━━ Exercise materials

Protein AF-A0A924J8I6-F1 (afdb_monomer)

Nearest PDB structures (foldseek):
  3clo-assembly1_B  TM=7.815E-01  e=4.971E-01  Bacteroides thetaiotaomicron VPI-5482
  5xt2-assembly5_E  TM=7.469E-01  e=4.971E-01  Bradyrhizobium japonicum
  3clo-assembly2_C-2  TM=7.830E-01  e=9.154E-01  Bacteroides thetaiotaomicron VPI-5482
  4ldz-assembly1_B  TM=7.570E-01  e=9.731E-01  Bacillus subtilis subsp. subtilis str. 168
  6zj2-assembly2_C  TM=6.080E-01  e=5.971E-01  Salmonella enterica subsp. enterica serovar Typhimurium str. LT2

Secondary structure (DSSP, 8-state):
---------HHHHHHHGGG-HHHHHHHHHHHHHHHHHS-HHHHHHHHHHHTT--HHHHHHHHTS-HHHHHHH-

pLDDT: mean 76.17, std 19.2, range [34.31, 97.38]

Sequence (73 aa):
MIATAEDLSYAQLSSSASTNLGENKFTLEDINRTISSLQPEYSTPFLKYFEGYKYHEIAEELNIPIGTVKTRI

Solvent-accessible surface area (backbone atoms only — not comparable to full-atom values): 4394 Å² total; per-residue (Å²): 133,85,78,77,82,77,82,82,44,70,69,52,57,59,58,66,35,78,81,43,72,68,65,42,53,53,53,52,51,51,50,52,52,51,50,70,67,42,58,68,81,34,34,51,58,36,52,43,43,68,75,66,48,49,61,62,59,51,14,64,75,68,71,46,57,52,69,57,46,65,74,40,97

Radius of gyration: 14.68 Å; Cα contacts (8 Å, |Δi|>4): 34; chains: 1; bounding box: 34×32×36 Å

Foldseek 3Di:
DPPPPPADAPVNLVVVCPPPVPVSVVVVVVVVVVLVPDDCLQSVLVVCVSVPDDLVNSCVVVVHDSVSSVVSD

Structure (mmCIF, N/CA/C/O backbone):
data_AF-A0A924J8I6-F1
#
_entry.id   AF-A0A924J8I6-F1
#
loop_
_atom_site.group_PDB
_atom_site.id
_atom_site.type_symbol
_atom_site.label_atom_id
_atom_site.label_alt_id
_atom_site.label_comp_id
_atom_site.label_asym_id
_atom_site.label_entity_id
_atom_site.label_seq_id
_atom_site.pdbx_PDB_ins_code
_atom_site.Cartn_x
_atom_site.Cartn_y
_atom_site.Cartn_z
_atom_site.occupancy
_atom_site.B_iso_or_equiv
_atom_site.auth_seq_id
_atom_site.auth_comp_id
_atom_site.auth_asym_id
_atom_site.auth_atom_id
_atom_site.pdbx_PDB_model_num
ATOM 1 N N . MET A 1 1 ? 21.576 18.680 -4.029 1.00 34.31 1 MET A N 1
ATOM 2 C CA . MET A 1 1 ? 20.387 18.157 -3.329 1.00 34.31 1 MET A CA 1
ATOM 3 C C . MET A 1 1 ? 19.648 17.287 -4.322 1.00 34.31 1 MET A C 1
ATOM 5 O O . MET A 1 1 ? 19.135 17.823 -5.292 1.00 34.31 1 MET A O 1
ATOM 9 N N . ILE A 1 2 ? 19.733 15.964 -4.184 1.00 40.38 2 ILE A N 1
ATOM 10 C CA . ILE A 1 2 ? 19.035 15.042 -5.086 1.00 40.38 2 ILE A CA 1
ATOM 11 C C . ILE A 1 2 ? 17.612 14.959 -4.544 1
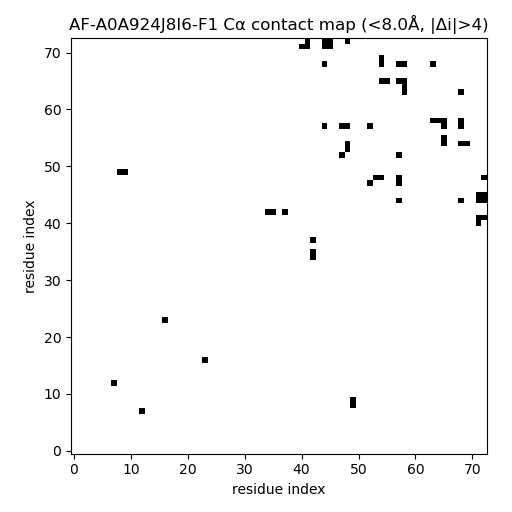.00 40.38 2 ILE A C 1
ATOM 13 O O . ILE A 1 2 ? 17.397 14.356 -3.497 1.00 40.38 2 ILE A O 1
ATOM 17 N N . ALA A 1 3 ? 16.681 15.661 -5.190 1.00 38.25 3 ALA A N 1
ATOM 18 C CA . ALA A 1 3 ? 15.264 15.496 -4.913 1.00 38.25 3 ALA A CA 1
ATOM 19 C C . ALA A 1 3 ? 14.904 14.062 -5.310 1.00 38.25 3 ALA A C 1
ATOM 21 O O . ALA A 1 3 ? 14.965 13.702 -6.485 1.00 38.25 3 ALA A O 1
ATOM 22 N N . THR A 1 4 ? 14.628 13.227 -4.316 1.00 46.28 4 THR A N 1
ATOM 23 C CA . THR A 1 4 ? 13.999 11.928 -4.506 1.00 46.28 4 THR A CA 1
ATOM 24 C C . THR A 1 4 ? 12.666 12.192 -5.186 1.00 46.28 4 THR A C 1
ATOM 26 O O . THR A 1 4 ? 11.789 12.821 -4.602 1.00 46.28 4 THR A O 1
ATOM 29 N N . ALA A 1 5 ? 12.557 11.813 -6.459 1.00 47.44 5 ALA A N 1
ATOM 30 C CA . ALA A 1 5 ? 11.306 11.858 -7.198 1.00 47.44 5 ALA A CA 1
ATOM 31 C C . ALA A 1 5 ? 10.397 10.769 -6.619 1.00 47.44 5 ALA A C 1
ATOM 33 O O . ALA A 1 5 ? 10.391 9.622 -7.062 1.00 47.44 5 ALA A O 1
ATOM 34 N N . GLU A 1 6 ? 9.739 11.137 -5.529 1.00 56.75 6 GLU A N 1
ATOM 35 C CA . GLU A 1 6 ? 8.651 10.410 -4.910 1.00 56.75 6 GLU A CA 1
ATOM 36 C C . GLU A 1 6 ? 7.465 10.435 -5.888 1.00 56.75 6 GLU A C 1
ATOM 38 O O . GLU A 1 6 ? 7.087 11.498 -6.379 1.00 56.75 6 GLU A O 1
ATOM 43 N N . ASP A 1 7 ? 6.922 9.245 -6.157 1.00 58.22 7 ASP A N 1
ATOM 44 C CA . ASP A 1 7 ? 5.743 8.957 -6.986 1.00 58.22 7 ASP A CA 1
ATOM 45 C C . ASP A 1 7 ? 5.967 8.913 -8.516 1.00 58.22 7 ASP A C 1
ATOM 47 O O . ASP A 1 7 ? 5.677 9.841 -9.269 1.00 58.22 7 ASP A O 1
ATOM 51 N N . LEU A 1 8 ? 6.486 7.777 -9.002 1.00 54.34 8 LEU A N 1
ATOM 52 C CA . LEU A 1 8 ? 6.467 7.436 -10.428 1.00 54.34 8 LEU A CA 1
ATOM 53 C C . LEU A 1 8 ? 5.092 6.859 -10.795 1.00 54.34 8 LEU A C 1
ATOM 55 O O . LEU A 1 8 ? 4.838 5.670 -10.609 1.00 54.34 8 LEU A O 1
ATOM 59 N N . SER A 1 9 ? 4.223 7.694 -11.363 1.00 56.00 9 SER A N 1
ATOM 60 C CA . SER A 1 9 ? 2.959 7.261 -11.972 1.00 56.00 9 SER A CA 1
ATOM 61 C C . SER A 1 9 ? 3.203 6.290 -13.142 1.00 56.00 9 SER A C 1
ATOM 63 O O . SER A 1 9 ? 4.140 6.477 -13.925 1.00 56.00 9 SER A O 1
ATOM 65 N N . TYR A 1 10 ? 2.328 5.292 -13.340 1.00 52.56 10 TYR A N 1
ATOM 66 C CA . TYR A 1 10 ? 2.343 4.379 -14.503 1.00 52.56 10 TYR A CA 1
ATOM 67 C C . TYR A 1 10 ? 2.500 5.112 -15.844 1.00 52.56 10 TYR A C 1
ATOM 69 O O . TYR A 1 10 ? 3.213 4.659 -16.738 1.00 52.56 10 TYR A O 1
ATOM 77 N N . ALA A 1 11 ? 1.873 6.287 -15.963 1.00 53.94 11 ALA A N 1
ATOM 78 C CA . ALA A 1 11 ? 1.929 7.125 -17.155 1.00 53.94 11 ALA A CA 1
ATOM 79 C C . ALA A 1 11 ? 3.317 7.756 -17.380 1.00 53.94 11 ALA A C 1
ATOM 81 O O . ALA A 1 11 ? 3.722 8.002 -18.517 1.00 53.94 11 ALA A O 1
ATOM 82 N N . GLN A 1 12 ? 4.079 8.008 -16.312 1.00 54.25 12 GLN A N 1
ATOM 83 C CA . GLN A 1 12 ? 5.454 8.506 -16.402 1.00 54.25 12 GLN A CA 1
ATOM 84 C C . GLN A 1 12 ? 6.438 7.379 -16.725 1.00 54.25 12 GLN A C 1
ATOM 86 O O . GLN A 1 12 ? 7.371 7.597 -17.501 1.00 54.25 12 GLN A O 1
ATOM 91 N N . LEU A 1 13 ? 6.188 6.164 -16.228 1.00 54.97 13 LEU A N 1
ATOM 92 C CA . LEU A 1 13 ? 6.877 4.947 -16.673 1.00 54.97 13 LEU A CA 1
ATOM 93 C C . LEU A 1 13 ? 6.635 4.687 -18.171 1.00 54.97 13 LEU A C 1
ATOM 95 O O . LEU A 1 13 ? 7.589 4.475 -18.914 1.00 54.97 13 LEU A O 1
ATOM 99 N N . SER A 1 14 ? 5.394 4.804 -18.657 1.00 55.19 14 SER A N 1
ATOM 100 C CA . SER A 1 14 ? 5.105 4.645 -20.091
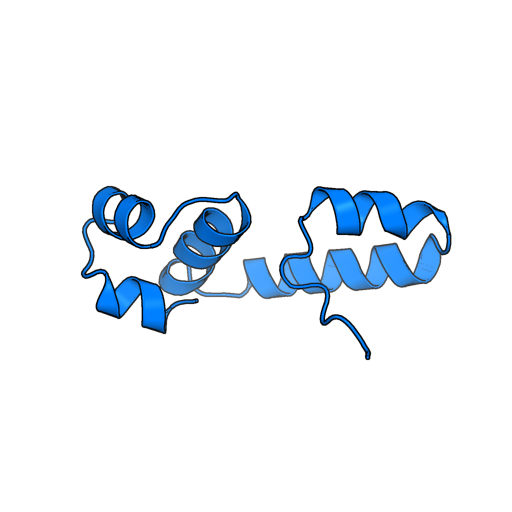 1.00 55.19 14 SER A CA 1
ATOM 101 C C . SER A 1 14 ? 5.669 5.780 -20.954 1.00 55.19 14 SER A C 1
ATOM 103 O O . SER A 1 14 ? 6.059 5.547 -22.092 1.00 55.19 14 SER A O 1
ATOM 105 N N . SER A 1 15 ? 5.718 7.013 -20.437 1.00 51.44 15 SER A N 1
ATOM 106 C CA . SER A 1 15 ? 6.205 8.184 -21.183 1.00 51.44 15 SER A CA 1
ATOM 107 C C . SER A 1 15 ? 7.738 8.221 -21.292 1.00 51.44 15 SER A C 1
ATOM 109 O O . SER A 1 15 ? 8.287 8.498 -22.362 1.00 51.44 15 SER A O 1
ATOM 111 N N . SER A 1 16 ? 8.451 7.842 -20.223 1.00 50.31 16 SER A N 1
ATOM 112 C CA . SER A 1 16 ? 9.918 7.695 -20.224 1.00 50.31 16 SER A CA 1
ATOM 113 C C . SER A 1 16 ? 10.418 6.484 -21.030 1.00 50.31 16 SER A C 1
ATOM 115 O O . SER A 1 16 ? 11.581 6.458 -21.440 1.00 50.31 16 SER A O 1
ATOM 117 N N . ALA A 1 17 ? 9.535 5.533 -21.361 1.00 50.81 17 ALA A N 1
ATOM 118 C CA . ALA A 1 17 ? 9.836 4.374 -22.205 1.00 50.81 17 ALA A CA 1
ATOM 119 C C . ALA A 1 17 ? 10.153 4.718 -23.679 1.00 50.81 17 ALA A C 1
ATOM 121 O O . ALA A 1 17 ? 10.623 3.860 -24.430 1.00 50.81 17 ALA A O 1
ATOM 122 N N . SER A 1 18 ? 9.948 5.972 -24.095 1.00 52.00 18 SER A N 1
ATOM 123 C CA . SER A 1 18 ? 10.131 6.436 -25.479 1.00 52.00 18 SER A CA 1
ATOM 124 C C . SER A 1 18 ? 11.595 6.470 -25.958 1.00 52.00 18 SER A C 1
ATOM 126 O O . SER A 1 18 ? 11.831 6.636 -27.152 1.00 52.00 18 SER A O 1
ATOM 128 N N . THR A 1 19 ? 12.582 6.293 -25.067 1.00 52.28 19 THR A N 1
ATOM 129 C CA . THR A 1 19 ? 14.017 6.447 -25.403 1.00 52.28 19 THR A CA 1
ATOM 130 C C . THR A 1 19 ? 14.797 5.119 -25.458 1.00 52.28 19 THR A C 1
ATOM 132 O O . THR A 1 19 ? 15.917 5.096 -25.959 1.00 52.28 19 THR A O 1
ATOM 135 N N . ASN A 1 20 ? 14.226 3.984 -25.023 1.00 55.09 20 ASN A N 1
ATOM 136 C CA . ASN A 1 20 ? 14.889 2.669 -25.112 1.00 55.09 20 ASN A CA 1
ATOM 137 C C . ASN A 1 20 ? 13.869 1.515 -25.214 1.00 55.09 20 ASN A C 1
ATOM 139 O O . ASN A 1 20 ? 13.518 0.875 -24.224 1.00 55.09 20 ASN A O 1
ATOM 143 N N . LEU A 1 21 ? 13.354 1.275 -26.421 1.00 56.31 21 LEU A N 1
ATOM 144 C CA . LEU A 1 21 ? 12.240 0.353 -26.704 1.00 56.31 21 LEU A CA 1
ATOM 145 C C . LEU A 1 21 ? 12.508 -1.130 -26.360 1.00 56.31 21 LEU A C 1
ATOM 147 O O . LEU A 1 21 ? 11.553 -1.884 -26.181 1.00 56.31 21 LEU A O 1
ATOM 151 N N . GLY A 1 22 ? 13.771 -1.559 -26.273 1.00 57.56 22 GLY A N 1
ATOM 152 C CA . GLY A 1 22 ? 14.138 -2.953 -25.986 1.00 57.56 22 GLY A CA 1
ATOM 153 C C . GLY A 1 22 ? 14.134 -3.285 -24.492 1.00 57.56 22 GLY A C 1
ATOM 154 O O . GLY A 1 22 ? 13.463 -4.223 -24.067 1.00 57.56 22 GLY A O 1
ATOM 155 N N . GLU A 1 23 ? 14.837 -2.486 -23.685 1.00 55.41 23 GLU A N 1
ATOM 156 C CA . GLU A 1 23 ? 14.963 -2.713 -22.235 1.00 55.41 23 GLU A CA 1
ATOM 157 C C . GLU A 1 23 ? 13.692 -2.325 -21.458 1.00 55.41 23 GLU A C 1
ATOM 159 O O . GLU A 1 23 ? 13.336 -2.977 -20.473 1.00 55.41 23 GLU A O 1
ATOM 164 N N . ASN A 1 24 ? 12.946 -1.316 -21.930 1.00 53.72 24 ASN A N 1
ATOM 165 C CA . ASN A 1 24 ? 11.693 -0.905 -21.286 1.00 53.72 24 ASN A CA 1
ATOM 166 C C . ASN A 1 24 ? 10.574 -1.939 -21.451 1.00 53.72 24 ASN A C 1
ATOM 168 O O . ASN A 1 24 ? 9.797 -2.152 -20.522 1.00 53.72 24 ASN A O 1
ATOM 172 N N . LYS A 1 25 ? 10.494 -2.612 -22.608 1.00 55.62 25 LYS A N 1
ATOM 173 C CA . LYS A 1 25 ? 9.488 -3.660 -22.827 1.00 55.62 25 LYS A CA 1
ATOM 174 C C . LYS A 1 25 ? 9.731 -4.856 -21.906 1.00 55.62 25 LYS A C 1
ATOM 176 O O . LYS A 1 25 ? 8.777 -5.375 -21.340 1.00 55.62 25 LYS A O 1
ATOM 181 N N . PHE A 1 26 ? 10.997 -5.235 -21.724 1.00 60.06 26 PHE A N 1
ATOM 182 C CA . PHE A 1 26 ? 11.388 -6.313 -20.816 1.00 60.06 26 PHE A CA 1
ATOM 183 C C . PHE A 1 26 ? 11.031 -5.964 -19.364 1.00 60.06 26 PHE A C 1
ATOM 185 O O . PHE A 1 26 ? 10.324 -6.713 -18.700 1.00 60.06 26 PHE A O 1
ATOM 192 N N . THR A 1 27 ? 11.396 -4.757 -18.921 1.00 69.00 27 THR A N 1
ATOM 193 C CA . THR A 1 27 ? 11.105 -4.268 -17.562 1.00 69.00 27 THR A CA 1
ATOM 194 C C . THR A 1 27 ? 9.603 -4.196 -17.268 1.00 69.00 27 THR A C 1
ATOM 196 O O . THR A 1 27 ? 9.158 -4.608 -16.199 1.00 69.00 27 THR A O 1
ATOM 199 N N . LEU A 1 28 ? 8.793 -3.700 -18.209 1.00 70.06 28 LEU A N 1
ATOM 200 C CA . LEU A 1 28 ? 7.346 -3.595 -18.012 1.00 70.06 28 LEU A CA 1
ATOM 201 C C . LEU A 1 28 ? 6.669 -4.974 -17.977 1.00 70.06 28 LEU A C 1
ATOM 203 O O . LEU A 1 28 ? 5.731 -5.177 -17.204 1.00 70.06 28 LEU A O 1
ATOM 207 N N . GLU A 1 29 ? 7.129 -5.920 -18.796 1.00 74.75 29 GLU A N 1
ATOM 208 C CA . GLU A 1 29 ? 6.609 -7.289 -18.808 1.00 74.75 29 GLU A CA 1
ATOM 209 C C . GLU A 1 29 ? 6.948 -8.028 -17.501 1.00 74.75 29 GLU A C 1
ATOM 211 O O . GLU A 1 29 ? 6.083 -8.702 -16.939 1.00 74.75 29 GLU A O 1
ATOM 216 N N . ASP A 1 30 ? 8.154 -7.828 -16.959 1.00 76.62 30 ASP A N 1
ATOM 217 C CA . ASP A 1 30 ? 8.569 -8.363 -15.656 1.00 76.62 30 ASP A CA 1
ATOM 218 C C . ASP A 1 30 ? 7.764 -7.775 -14.490 1.00 76.62 30 ASP A C 1
ATOM 220 O O . ASP A 1 30 ? 7.317 -8.515 -13.608 1.00 76.62 30 ASP A O 1
ATOM 224 N N . ILE A 1 31 ? 7.505 -6.462 -14.499 1.00 79.62 31 ILE A N 1
ATOM 225 C CA . ILE A 1 31 ? 6.652 -5.811 -13.492 1.00 79.62 31 ILE A CA 1
ATOM 226 C C . ILE A 1 31 ? 5.235 -6.390 -13.550 1.00 79.62 31 ILE A C 1
ATOM 228 O O . ILE A 1 31 ? 4.696 -6.801 -12.524 1.00 79.62 31 ILE A O 1
ATOM 232 N N . ASN A 1 32 ? 4.646 -6.495 -14.744 1.00 7
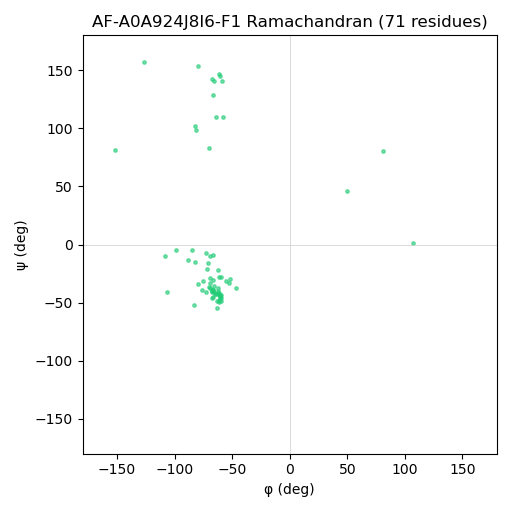8.44 32 ASN A N 1
ATOM 233 C CA . ASN A 1 32 ? 3.304 -7.059 -14.908 1.00 78.44 32 ASN A CA 1
ATOM 234 C C . ASN A 1 32 ? 3.236 -8.527 -14.473 1.00 78.44 32 ASN A C 1
ATOM 236 O O . ASN A 1 32 ? 2.292 -8.923 -13.789 1.00 78.44 32 ASN A O 1
ATOM 240 N N . ARG A 1 33 ? 4.241 -9.337 -14.823 1.00 83.69 33 ARG A N 1
ATOM 241 C CA . ARG A 1 33 ? 4.335 -10.742 -14.404 1.00 83.69 33 ARG A CA 1
ATOM 242 C C . ARG A 1 33 ? 4.452 -10.869 -12.889 1.00 83.69 33 ARG A C 1
ATOM 244 O O . ARG A 1 33 ? 3.808 -11.737 -12.308 1.00 83.69 33 ARG A O 1
ATOM 251 N N . THR A 1 34 ? 5.244 -10.005 -12.262 1.00 82.06 34 THR A N 1
ATOM 252 C CA . THR A 1 34 ? 5.439 -9.989 -10.809 1.00 82.06 34 THR A CA 1
ATOM 253 C C . THR A 1 34 ? 4.162 -9.572 -10.089 1.00 82.06 34 THR A C 1
ATOM 255 O O . THR A 1 34 ? 3.734 -10.253 -9.166 1.00 82.06 34 THR A O 1
ATOM 258 N N . ILE A 1 35 ? 3.483 -8.517 -10.545 1.00 82.25 35 ILE A N 1
ATOM 259 C CA . ILE A 1 35 ? 2.193 -8.107 -9.969 1.00 82.25 35 ILE A CA 1
ATOM 260 C C . ILE A 1 35 ? 1.139 -9.209 -10.158 1.00 82.25 35 ILE A C 1
ATOM 262 O O . ILE A 1 35 ? 0.356 -9.474 -9.249 1.00 82.25 35 ILE A O 1
ATOM 266 N N . SER A 1 36 ? 1.154 -9.897 -11.303 1.00 80.69 36 SER A N 1
ATOM 267 C CA . SER A 1 36 ? 0.240 -11.012 -11.591 1.00 80.69 36 SER A CA 1
ATOM 268 C C . SER A 1 36 ? 0.543 -12.282 -10.789 1.00 80.69 36 SER A C 1
ATOM 270 O O . SER A 1 36 ? -0.334 -13.132 -10.656 1.00 80.69 36 SER A O 1
ATOM 272 N N . SER A 1 37 ? 1.767 -12.447 -10.274 1.00 86.19 37 SER A N 1
ATOM 273 C CA . SER A 1 37 ? 2.145 -13.588 -9.430 1.00 86.19 37 SER A CA 1
ATOM 274 C C . SER A 1 37 ? 1.885 -13.346 -7.941 1.00 86.19 37 SER A C 1
ATOM 276 O O . SER A 1 37 ? 1.891 -14.299 -7.157 1.00 86.19 37 SER A O 1
ATOM 278 N N . LEU A 1 38 ? 1.621 -12.097 -7.543 1.00 87.62 38 LEU A N 1
ATOM 279 C CA . LEU A 1 38 ? 1.193 -11.767 -6.189 1.00 87.62 38 LEU A CA 1
ATOM 280 C C . LEU A 1 38 ? -0.202 -12.331 -5.916 1.00 87.62 38 LEU A C 1
ATOM 282 O O . LEU A 1 38 ? -1.099 -12.300 -6.760 1.00 87.62 38 LEU A O 1
ATOM 286 N N . GLN A 1 39 ? -0.406 -12.798 -4.684 1.00 91.69 39 GLN A N 1
ATOM 287 C CA . GLN A 1 39 ? -1.737 -13.203 -4.246 1.00 91.69 39 GLN A CA 1
ATOM 288 C C . GLN A 1 39 ? -2.686 -11.989 -4.296 1.00 91.69 39 GLN A C 1
ATOM 290 O O . GLN A 1 39 ? -2.241 -10.872 -4.002 1.00 91.69 39 GLN A O 1
ATOM 295 N N . PRO A 1 40 ? -3.985 -12.182 -4.609 1.00 87.75 40 PRO A N 1
ATOM 296 C CA . PRO A 1 40 ? -4.960 -11.091 -4.744 1.00 87.75 40 PRO A CA 1
ATOM 297 C C . PRO A 1 40 ? -5.003 -10.139 -3.545 1.00 87.75 40 PRO A C 1
ATOM 299 O O . PRO A 1 40 ? -5.281 -8.951 -3.688 1.00 87.75 40 PRO A O 1
ATOM 302 N N . GLU A 1 41 ? -4.688 -10.664 -2.364 1.00 90.00 41 GLU A N 1
ATOM 303 C CA . GLU A 1 41 ? -4.599 -9.936 -1.102 1.00 90.00 41 GLU A CA 1
ATOM 304 C C . GLU A 1 41 ? -3.567 -8.805 -1.103 1.00 90.00 41 GLU A C 1
ATOM 306 O O . GLU A 1 41 ? -3.734 -7.848 -0.355 1.00 90.00 41 GLU A O 1
ATOM 311 N N . TYR A 1 42 ? -2.519 -8.919 -1.921 1.00 90.75 42 TYR A N 1
ATOM 312 C CA . TYR A 1 42 ? -1.432 -7.946 -2.042 1.00 90.75 42 TYR A CA 1
ATOM 313 C C . 
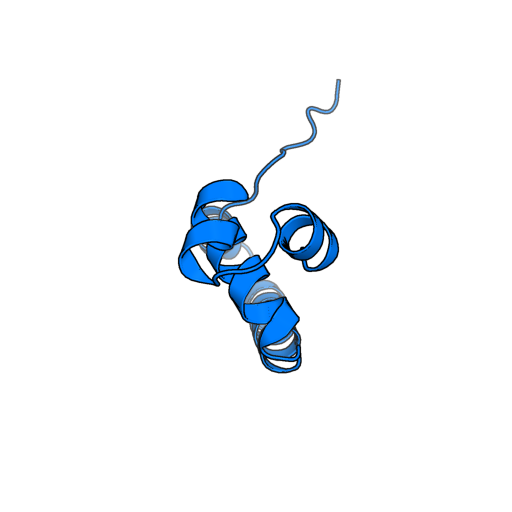TYR A 1 42 ? -1.533 -7.156 -3.346 1.00 90.75 42 TYR A C 1
ATOM 315 O O . TYR A 1 42 ? -1.369 -5.940 -3.336 1.00 90.75 42 TYR A O 1
ATOM 323 N N . SER A 1 43 ? -1.873 -7.809 -4.464 1.00 90.88 43 SER A N 1
ATOM 324 C CA . SER A 1 43 ? -1.980 -7.120 -5.758 1.00 90.88 43 SER A CA 1
ATOM 325 C C . SER A 1 43 ? -3.128 -6.113 -5.793 1.00 90.88 43 SER A C 1
ATOM 327 O O . SER A 1 43 ? -2.952 -5.013 -6.306 1.00 90.88 43 SER A O 1
ATOM 329 N N . THR A 1 44 ? -4.278 -6.439 -5.195 1.00 91.19 44 THR A N 1
ATOM 330 C CA . THR A 1 44 ? -5.455 -5.554 -5.187 1.00 91.19 44 THR A CA 1
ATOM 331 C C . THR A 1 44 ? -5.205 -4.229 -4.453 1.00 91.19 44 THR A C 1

━━━━

# [Work to be completed]
Your reply should consist of one number: how many lines in the entries contain the string "thetaiotaomicron".

# [The answer]
2